第19話 (裏の上)欲望と理性の天秤
※この話では設定上、徐々に口汚い内容になっていきます。
※あと、この話はバッドなエンドが確定しておりますので、そういうのが嫌いな方は読まれないことを推奨します
……。
……。
…………その時、俺は目の前の光景を信じられなかった。
二週間ぶりの休日を挟んで出社した俺は、勤務先であるビルの前で呆然としていた。いや、正確には、そのビルの4階フロアの一角にて、俺は立ち尽くしていた。
何故かと言えば……それは、フロア出入り口のガラス扉に張られた、一枚の紙切れ。
そこに記されている文章は実に長ったらしく業務的で……有り体にいえば、『倒産した』ということが記されていたのだ。それ以外は何もなく、待っていても何も変わらないということが文末に書かれていた。
……え、嘘だろ?
思わず、扉に手を掛ける。しかし、鍵が掛かっていてビクともしない。ガラス越しに中を見れば、照明は落とされ……誰もいない。事務方もそうだが、偉そうに怒鳴り散らすばかりだった社長の姿すら、なかった。

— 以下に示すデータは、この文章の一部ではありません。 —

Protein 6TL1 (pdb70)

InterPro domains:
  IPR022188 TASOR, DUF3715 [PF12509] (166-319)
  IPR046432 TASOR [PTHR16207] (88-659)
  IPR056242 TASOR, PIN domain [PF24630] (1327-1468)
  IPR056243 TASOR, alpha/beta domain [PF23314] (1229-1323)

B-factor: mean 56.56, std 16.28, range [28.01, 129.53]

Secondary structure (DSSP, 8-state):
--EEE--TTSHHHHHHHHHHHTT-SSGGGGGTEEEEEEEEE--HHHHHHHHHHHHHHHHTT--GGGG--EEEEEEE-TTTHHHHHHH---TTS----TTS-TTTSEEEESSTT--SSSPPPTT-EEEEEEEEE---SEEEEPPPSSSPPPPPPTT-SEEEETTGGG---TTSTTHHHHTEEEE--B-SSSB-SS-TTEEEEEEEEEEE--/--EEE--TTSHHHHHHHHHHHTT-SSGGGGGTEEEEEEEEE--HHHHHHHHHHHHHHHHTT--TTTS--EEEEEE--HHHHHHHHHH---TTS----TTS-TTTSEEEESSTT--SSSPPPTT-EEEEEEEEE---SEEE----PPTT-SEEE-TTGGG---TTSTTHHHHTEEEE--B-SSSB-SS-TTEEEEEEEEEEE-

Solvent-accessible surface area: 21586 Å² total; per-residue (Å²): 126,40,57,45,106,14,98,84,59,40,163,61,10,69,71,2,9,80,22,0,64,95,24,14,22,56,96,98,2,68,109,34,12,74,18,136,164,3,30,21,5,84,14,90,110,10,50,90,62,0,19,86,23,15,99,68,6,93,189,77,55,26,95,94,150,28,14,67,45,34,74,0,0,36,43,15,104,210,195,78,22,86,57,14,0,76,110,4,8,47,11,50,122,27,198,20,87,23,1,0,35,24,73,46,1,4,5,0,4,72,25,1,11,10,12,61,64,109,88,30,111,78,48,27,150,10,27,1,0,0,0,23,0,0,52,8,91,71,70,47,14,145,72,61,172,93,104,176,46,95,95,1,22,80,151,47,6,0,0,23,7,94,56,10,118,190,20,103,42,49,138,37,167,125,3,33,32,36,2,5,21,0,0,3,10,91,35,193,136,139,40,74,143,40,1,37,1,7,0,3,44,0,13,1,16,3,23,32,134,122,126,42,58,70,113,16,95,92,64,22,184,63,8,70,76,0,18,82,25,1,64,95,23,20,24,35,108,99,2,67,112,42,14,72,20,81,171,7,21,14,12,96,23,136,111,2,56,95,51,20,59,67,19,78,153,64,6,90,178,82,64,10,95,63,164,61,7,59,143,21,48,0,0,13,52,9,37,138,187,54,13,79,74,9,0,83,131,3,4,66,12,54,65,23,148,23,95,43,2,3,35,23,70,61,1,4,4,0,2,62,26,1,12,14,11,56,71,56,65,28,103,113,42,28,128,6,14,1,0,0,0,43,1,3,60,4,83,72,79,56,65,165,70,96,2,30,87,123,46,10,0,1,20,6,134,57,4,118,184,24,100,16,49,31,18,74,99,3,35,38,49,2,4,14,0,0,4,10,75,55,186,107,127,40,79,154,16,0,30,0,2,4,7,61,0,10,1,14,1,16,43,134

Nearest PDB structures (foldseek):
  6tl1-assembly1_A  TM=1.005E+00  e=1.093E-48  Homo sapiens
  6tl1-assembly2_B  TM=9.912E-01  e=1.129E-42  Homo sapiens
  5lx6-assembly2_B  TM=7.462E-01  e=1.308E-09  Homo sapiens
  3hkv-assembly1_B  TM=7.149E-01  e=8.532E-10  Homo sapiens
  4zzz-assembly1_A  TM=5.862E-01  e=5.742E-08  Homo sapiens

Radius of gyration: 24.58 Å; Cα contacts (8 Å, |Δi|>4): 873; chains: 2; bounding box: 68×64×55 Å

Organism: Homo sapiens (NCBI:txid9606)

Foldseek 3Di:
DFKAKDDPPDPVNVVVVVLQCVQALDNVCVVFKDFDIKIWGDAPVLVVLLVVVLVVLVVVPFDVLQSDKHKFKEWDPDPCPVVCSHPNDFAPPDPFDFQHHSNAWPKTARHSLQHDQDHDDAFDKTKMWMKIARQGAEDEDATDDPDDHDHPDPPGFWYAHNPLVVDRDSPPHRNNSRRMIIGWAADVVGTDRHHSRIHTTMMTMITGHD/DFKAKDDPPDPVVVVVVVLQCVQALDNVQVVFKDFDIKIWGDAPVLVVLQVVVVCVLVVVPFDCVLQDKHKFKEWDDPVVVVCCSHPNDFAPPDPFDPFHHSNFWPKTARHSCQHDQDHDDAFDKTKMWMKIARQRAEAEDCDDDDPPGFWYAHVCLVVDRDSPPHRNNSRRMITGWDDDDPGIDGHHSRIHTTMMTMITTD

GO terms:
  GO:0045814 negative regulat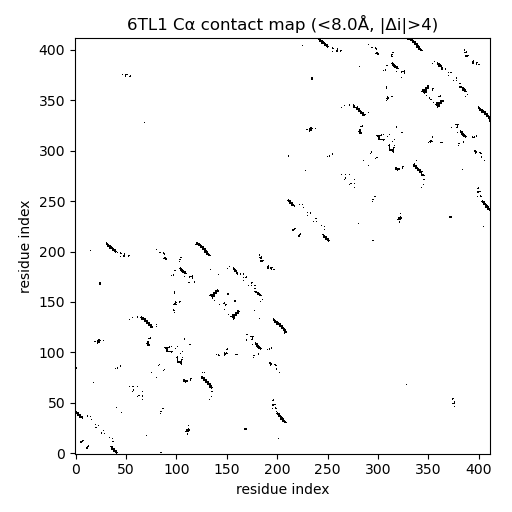ion of gene expression, epigenetic (P, IDA)
  GO:0140283 HUSH complex (C, IDA)
  GO:0000792 heterochromatin (C, IDA)
  GO:0003682 chromatin binding (F, IDA)
  GO:0030674 protein-macromolecule adaptor activity (F, IDA)
  GO:0140719 constitutive heterochromatin formation (P, IDA)
  GO:0141005 transposable element silencing by heterochromatin formation (P, IDA)
  GO:0097355 protein localization to heterochromatin (P, IDA)
  GO:0005634 nucleus (C, EXP)
  GO:0005694 chromos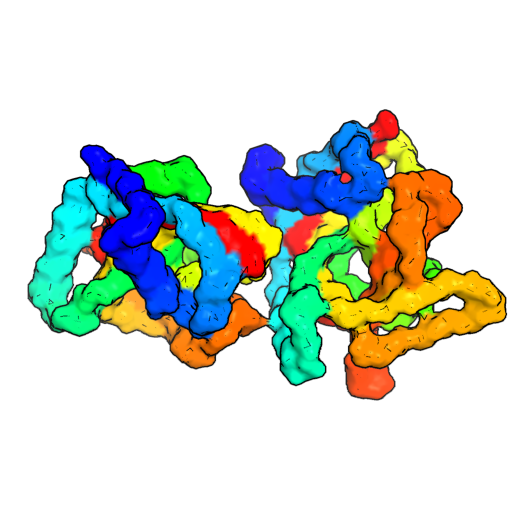ome (C, EXP)
  GO:0005515 protein binding (F, IPI)
  GO:0005654 nucleoplasm (C, TAS)
  GO:0005654 nucleoplasm (C, IDA)
  GO:0003723 RNA binding (F, HDA)

CATH classification: 3.90.228.10

Sequence (412 aa):
ALFQPLTPGSREFEDVVNILHSSYLEPTSVTNFNYRRACLVHNELLEKEFTEKRRELKFDGRLDKELSESYAFLMVDRYQVQTICEKGLHVGQSKITILGSPSMGVYLSRYADLLQANPLDTGAMGDVVIFKIMKGKIKSIYDPMGVKSLDPTPKHECHVSKNANRITSLLAYRAYELTQYYFYEYGFDELRRRPRHVCPYAVVSFTYKDALFQPLTPGSREFEDVVNILHSSYLEPTSVTNFNYRRACLVHNELLEKEFTEKRRELKFDGRLDKELSESYAFLMVDRYQVQTICEKGLHVGQSKITILGSPSMGVYLSRYADLLQANPLDTGAMGDVVIFKIMKGKIKSISLDPTPKHECHVSKNANRITSLLAYRAYELTQYYFYEYGFDELRRRPRHVCPYAVVSFTYK

Structure (mmCIF, N/CA/C/O backbone):
data_6TL1
#
_entry.id   6TL1
#
_cell.length_a   74.590
_cell.length_b   74.590
_cell.length_c   184.040
_cell.angle_alpha   90.000
_cell.angle_beta   90.000
_cell.angle_gamma   90.000
#
_symmetry.space_group_name_H-M   'P 41 21 2'
#
loop_
_entity.id
_entity.type
_entity.pdbx_description
1 polymer 'Protein TASOR'
2 non-polymer GLYCEROL
3 water water
#
loop_
_atom_site.group_PDB
_atom_site.id
_atom_site.type_symbol
_atom_site.label_atom_id
_atom_site.label_alt_id
_atom_site.label_comp_id
_atom_site.label_asym_id
_atom_site.label_entity_id
_atom_site.label_seq_id
_atom_site.pdbx_PDB_ins_code
_atom_site.Cartn_x
_atom_site.Cartn_y
_atom_site.Cartn_z
_atom_site.occupancy
_atom_site.B_iso_or_equiv
_atom_site.auth_seq_id
_atom_site.auth_comp_id
_atom_site.auth_asym_id
_atom_site.auth_atom_id
_atom_site.pdbx_PDB_model_num
ATOM 1 N N . ALA A 1 2 ? -6.294 84.802 192.356 1.00 62.11 111 ALA A N 1
ATOM 2 C CA . ALA A 1 2 ? -5.098 85.370 191.746 1.00 59.53 111 ALA A CA 1
ATOM 3 C C . ALA A 1 2 ? -3.832 84.788 192.379 1.00 55.34 111 ALA A C 1
ATOM 4 O O . ALA A 1 2 ? -3.466 85.143 193.501 1.00 54.72 111 ALA A O 1
ATOM 6 N N . LEU A 1 3 ? -3.159 83.902 191.644 1.00 50.83 112 LEU A N 1
ATOM 7 C CA . LEU A 1 3 ? -1.997 83.211 192.198 1.00 50.29 112 LEU A CA 1
ATOM 8 C C . LEU A 1 3 ? -0.842 84.174 192.469 1.00 46.75 112 LEU A C 1
ATOM 9 O O . LEU A 1 3 ? -0.183 84.080 193.508 1.00 43.36 112 LEU A O 1
ATOM 14 N N . PHE A 1 4 ? -0.596 85.124 191.573 1.00 48.35 113 PHE A N 1
ATOM 15 C CA . PHE A 1 4 ? 0.514 86.057 191.723 1.00 46.53 113 PHE A CA 1
ATOM 16 C C . PHE A 1 4 ? -0.005 87.461 191.974 1.00 49.09 113 PHE A C 1
ATOM 17 O O . PHE A 1 4 ? -0.894 87.941 191.260 1.00 45.73 113 PHE A O 1
ATOM 25 N N . GLN A 1 5 ? 0.573 88.136 192.962 1.00 49.14 114 GLN A N 1
ATOM 26 C CA . GLN A 1 5 ? 0.226 89.537 193.153 1.00 51.20 114 GLN A CA 1
ATOM 27 C C . GLN A 1 5 ? 1.453 90.378 192.873 1.00 48.45 114 GLN A C 1
ATOM 28 O O . GLN A 1 5 ? 2.406 90.377 193.692 1.00 42.29 114 GLN A O 1
ATOM 34 N N . PRO A 1 6 ? 1.540 91.083 191.758 1.00 50.59 115 PRO A N 1
ATOM 35 C CA . PRO A 1 6 ? 2.697 91.925 191.475 1.00 50.15 115 PRO A CA 1
ATOM 36 C C . PRO A 1 6 ? 2.815 93.048 192.501 1.00 47.83 115 PRO A C 1
ATOM 37 O O . PRO A 1 6 ? 1.808 93.616 192.931 1.00 42.53 115 PRO A O 1
ATOM 41 N N . LEU A 1 7 ? 4.049 93.326 192.918 1.00 39.59 116 LEU A N 1
ATOM 42 C CA . LEU A 1 7 ? 4.347 94.358 193.898 1.00 39.93 116 LEU A CA 1
ATOM 43 C C . LEU A 1 7 ? 5.063 95.508 193.205 1.00 47.84 116 LEU A C 1
ATOM 44 O O . LEU A 1 7 ? 5.916 95.286 192.335 1.00 47.80 116 LEU A O 1
ATOM 49 N N . THR A 1 8 ? 4.725 96.729 193.598 1.00 46.58 117 THR A N 1
ATOM 50 C CA . THR A 1 8 ? 5.345 97.891 192.980 1.00 47.57 117 THR A CA 1
ATOM 51 C C . THR A 1 8 ? 6.713 98.131 193.608 1.00 50.21 117 THR A C 1
ATOM 52 O O . THR A 1 8 ? 6.818 98.195 194.838 1.00 45.32 117 THR A O 1
ATOM 56 N N . PRO A 1 9 ? 7.771 98.266 192.808 1.00 56.12 118 PRO A N 1
ATOM 57 C CA . PRO A 1 9 ? 9.100 98.515 193.380 1.00 53.56 118 PRO A CA 1
ATOM 58 C C . PRO A 1 9 ? 9.095 99.761 194.250 1.00 48.21 118 PRO A C 1
ATOM 59 O O . PRO A 1 9 ? 8.510 100.786 193.893 1.00 46.42 118 PRO A O 1
ATOM 63 N N . GLY A 1 10 ? 9.727 99.651 195.421 1.00 45.23 119 GLY A N 1
ATOM 64 C CA . GLY A 1 10 ? 9.792 100.744 196.366 1.00 48.93 119 GLY A CA 1
ATOM 65 C C . GLY A 1 10 ? 8.690 100.753 197.398 1.00 49.96 119 GLY A C 1
ATOM 66 O O . GLY A 1 10 ? 8.803 101.485 198.394 1.00 48.64 119 GLY A O 1
ATOM 67 N N . SER A 1 11 ? 7.633 99.966 197.186 1.00 44.16 120 SER A N 1
ATOM 68 C CA . SER A 1 11 ? 6.537 99.844 198.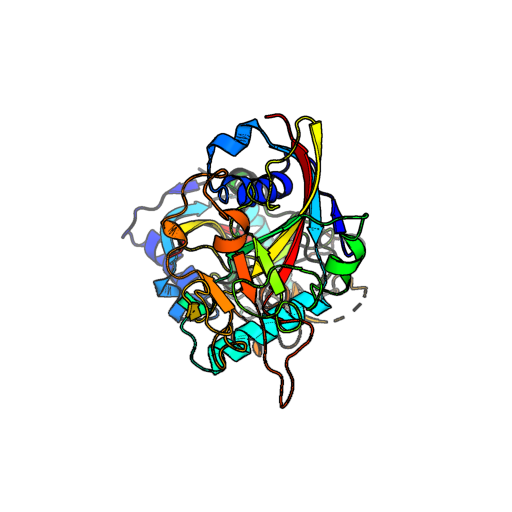130 1.00 42.43 120 SER A CA 1
ATOM 69 C C . SER A 1 11 ? 6.966 99.032 199.349 1.00 38.61 120 SER A C 1
ATOM 70 O O . SER A 1 11 ? 7.966 98.313 199.328 1.00 40.95 120 SER A O 1
ATOM 73 N N . ARG A 1 12 ? 6.173 99.139 200.421 1.00 38.94 121 ARG A N 1
ATOM 74 C CA . ARG A 1 12 ? 6.451 98.376 201.635 1.00 42.32 121 ARG A CA 1
ATOM 75 C C . ARG A 1 12 ? 6.504 96.875 201.354 1.00 43.46 121 ARG A C 1
ATOM 76 O O . ARG A 1 12 ? 7.403 96.175 201.835 1.00 39.61 121 ARG A O 1
ATOM 84 N N . GLU A 1 13 ? 5.527 96.352 200.608 1.00 39.36 122 GLU A N 1
ATOM 85 C CA . GLU A 1 13 ? 5.483 94.909 200.369 1.00 47.08 122 GLU A CA 1
ATOM 86 C C . GLU A 1 13 ? 6.661 94.453 199.524 1.00 38.72 122 GLU A C 1
ATOM 87 O O . GLU A 1 13 ? 7.223 93.380 199.756 1.00 40.14 122 GLU A O 1
ATOM 93 N N . PHE A 1 14 ? 7.031 95.252 198.528 1.00 40.82 123 PHE A N 1
ATOM 94 C CA . PHE A 1 14 ? 8.174 94.940 197.680 1.00 41.59 123 PHE A CA 1
ATOM 95 C C . PHE A 1 14 ? 9.460 94.890 198.492 1.00 43.99 123 PHE A C 1
ATOM 96 O O . PHE A 1 14 ? 10.263 93.959 198.344 1.00 41.31 123 PHE A O 1
ATOM 104 N N . GLU A 1 15 ? 9.654 95.863 199.388 1.00 44.62 124 GLU A N 1
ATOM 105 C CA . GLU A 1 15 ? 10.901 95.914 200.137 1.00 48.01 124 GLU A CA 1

だが、それだけだ。それ以外に、そこには何の変化も無い。
ガラス扉から見える、俺の席。その机の上に、休日前に置いておいたプレゼン用の資料が見える。記憶の中にあるソレと、全く変化がない。
隣の席もそうだし、向かい側の席もそうだ。壁際に設置した棚に並べられた様々な書類もそのままで、一部は詰め込み過ぎて棚の外に飛び出しているモノもあって……本当に、そのままであった。
入口に張られた紙切れが無ければ、珍しく自分が一番なのかと思っているところだ。それぐらい、ガラス扉の向こうは……いや止めよう。考えれば考える程、空しくなる。
呆然とした頭で、俺は扉から離れた。
いくら現実逃避したところで、現実は変わらない。いくらなんでも、こんな性質の悪いジョークがあるわけない。勤務先は倒産してしまったのだと……俺は、現実を受け入れた。
……辺りを見回してみるが、まだ俺以外に出勤してきた者はいない。それがたまたまなのか、それとも俺以外には事前に知らされていたのか、俺は知らない。
人付き合いの煩わしさが嫌だからこそ、この会社(業界)にいたわけだから……このままここで待っていたとしても、ここに社長が来るのか来ないのかすら、見当もつかない。
……とりあえず、会社の番号に電話を入れてみる。直後、ガラス扉の向こうで電話が鳴った……回線は生きているようだが、これでは何の意味もない。
社長の連絡先……駄目だ、知らない。事務方の……そうだ、経理を担当しているあのおばさん。名前はたしか……鈴木さんだったか。
俺は基本的に外回りばかりで必要以外では話しかけることもほとんど無かった。だから、鈴木さん以外の連絡先も、ろくすっぽ知らない。
このまま待っていたら、誰か来てくれるだろうか。確証はないが、今の所俺が出来るのはそれぐらいしかない。なので、俺はフロアの壁に背中を預けて人が来るのを待った。
……。
……。
…………待ったのだが、誰も来なかった。
気付けば、時刻は昼を回っていた。俺の勤務先はフロアの中でも奥の方なので、誰かが間違って入ってくることはほとんどない。だから、来るとしたら同僚ぐらいなのだが……それが、来ない。
全くもって、来ない。通常の就業開始時刻になっても誰一人来ないから、思わず曜日を間違えてしまったのかと何度もスマホを見て確認したぐらいだ……が、これで一つ分かったことがある。
(会社が倒産することを知らされていなかったの……もしかしなくても、俺だけじゃあ……)
……止めよう、考えると物凄く気分が悪くなる。
ぐらぐらと胸中にて沸き立つ怒りを堪えながら、俺はビルを出た。振り返れば、同フロアの人(何度か、顔を見た覚えがある)がエレベーター待ちをしているのが見える。
昨日まで、こんな会社辞めてやると内心では息巻いていたが、いざその会社が無くなると……何だろうか。物凄く、気分が落ち込む……怒ったり落ち込んだりで、吐き気すら感じ始めた。
……深々と、溜め息が零れた。
とりあえず、帰ろう。何時までも待っていた所で事態が好転するとは限らないし、正直精神的に耐えられない。そう判断した俺は昨日と同じく、おそらくは二度と通わないかもしれない帰路に……ん?
駅に向かう途中、何気なく視界の端に入ったのぼりの旗に、目が留まる。
それは、新装開店したというお知らせと、新台が入ったことを知らせる、パチンコ店の旗であった。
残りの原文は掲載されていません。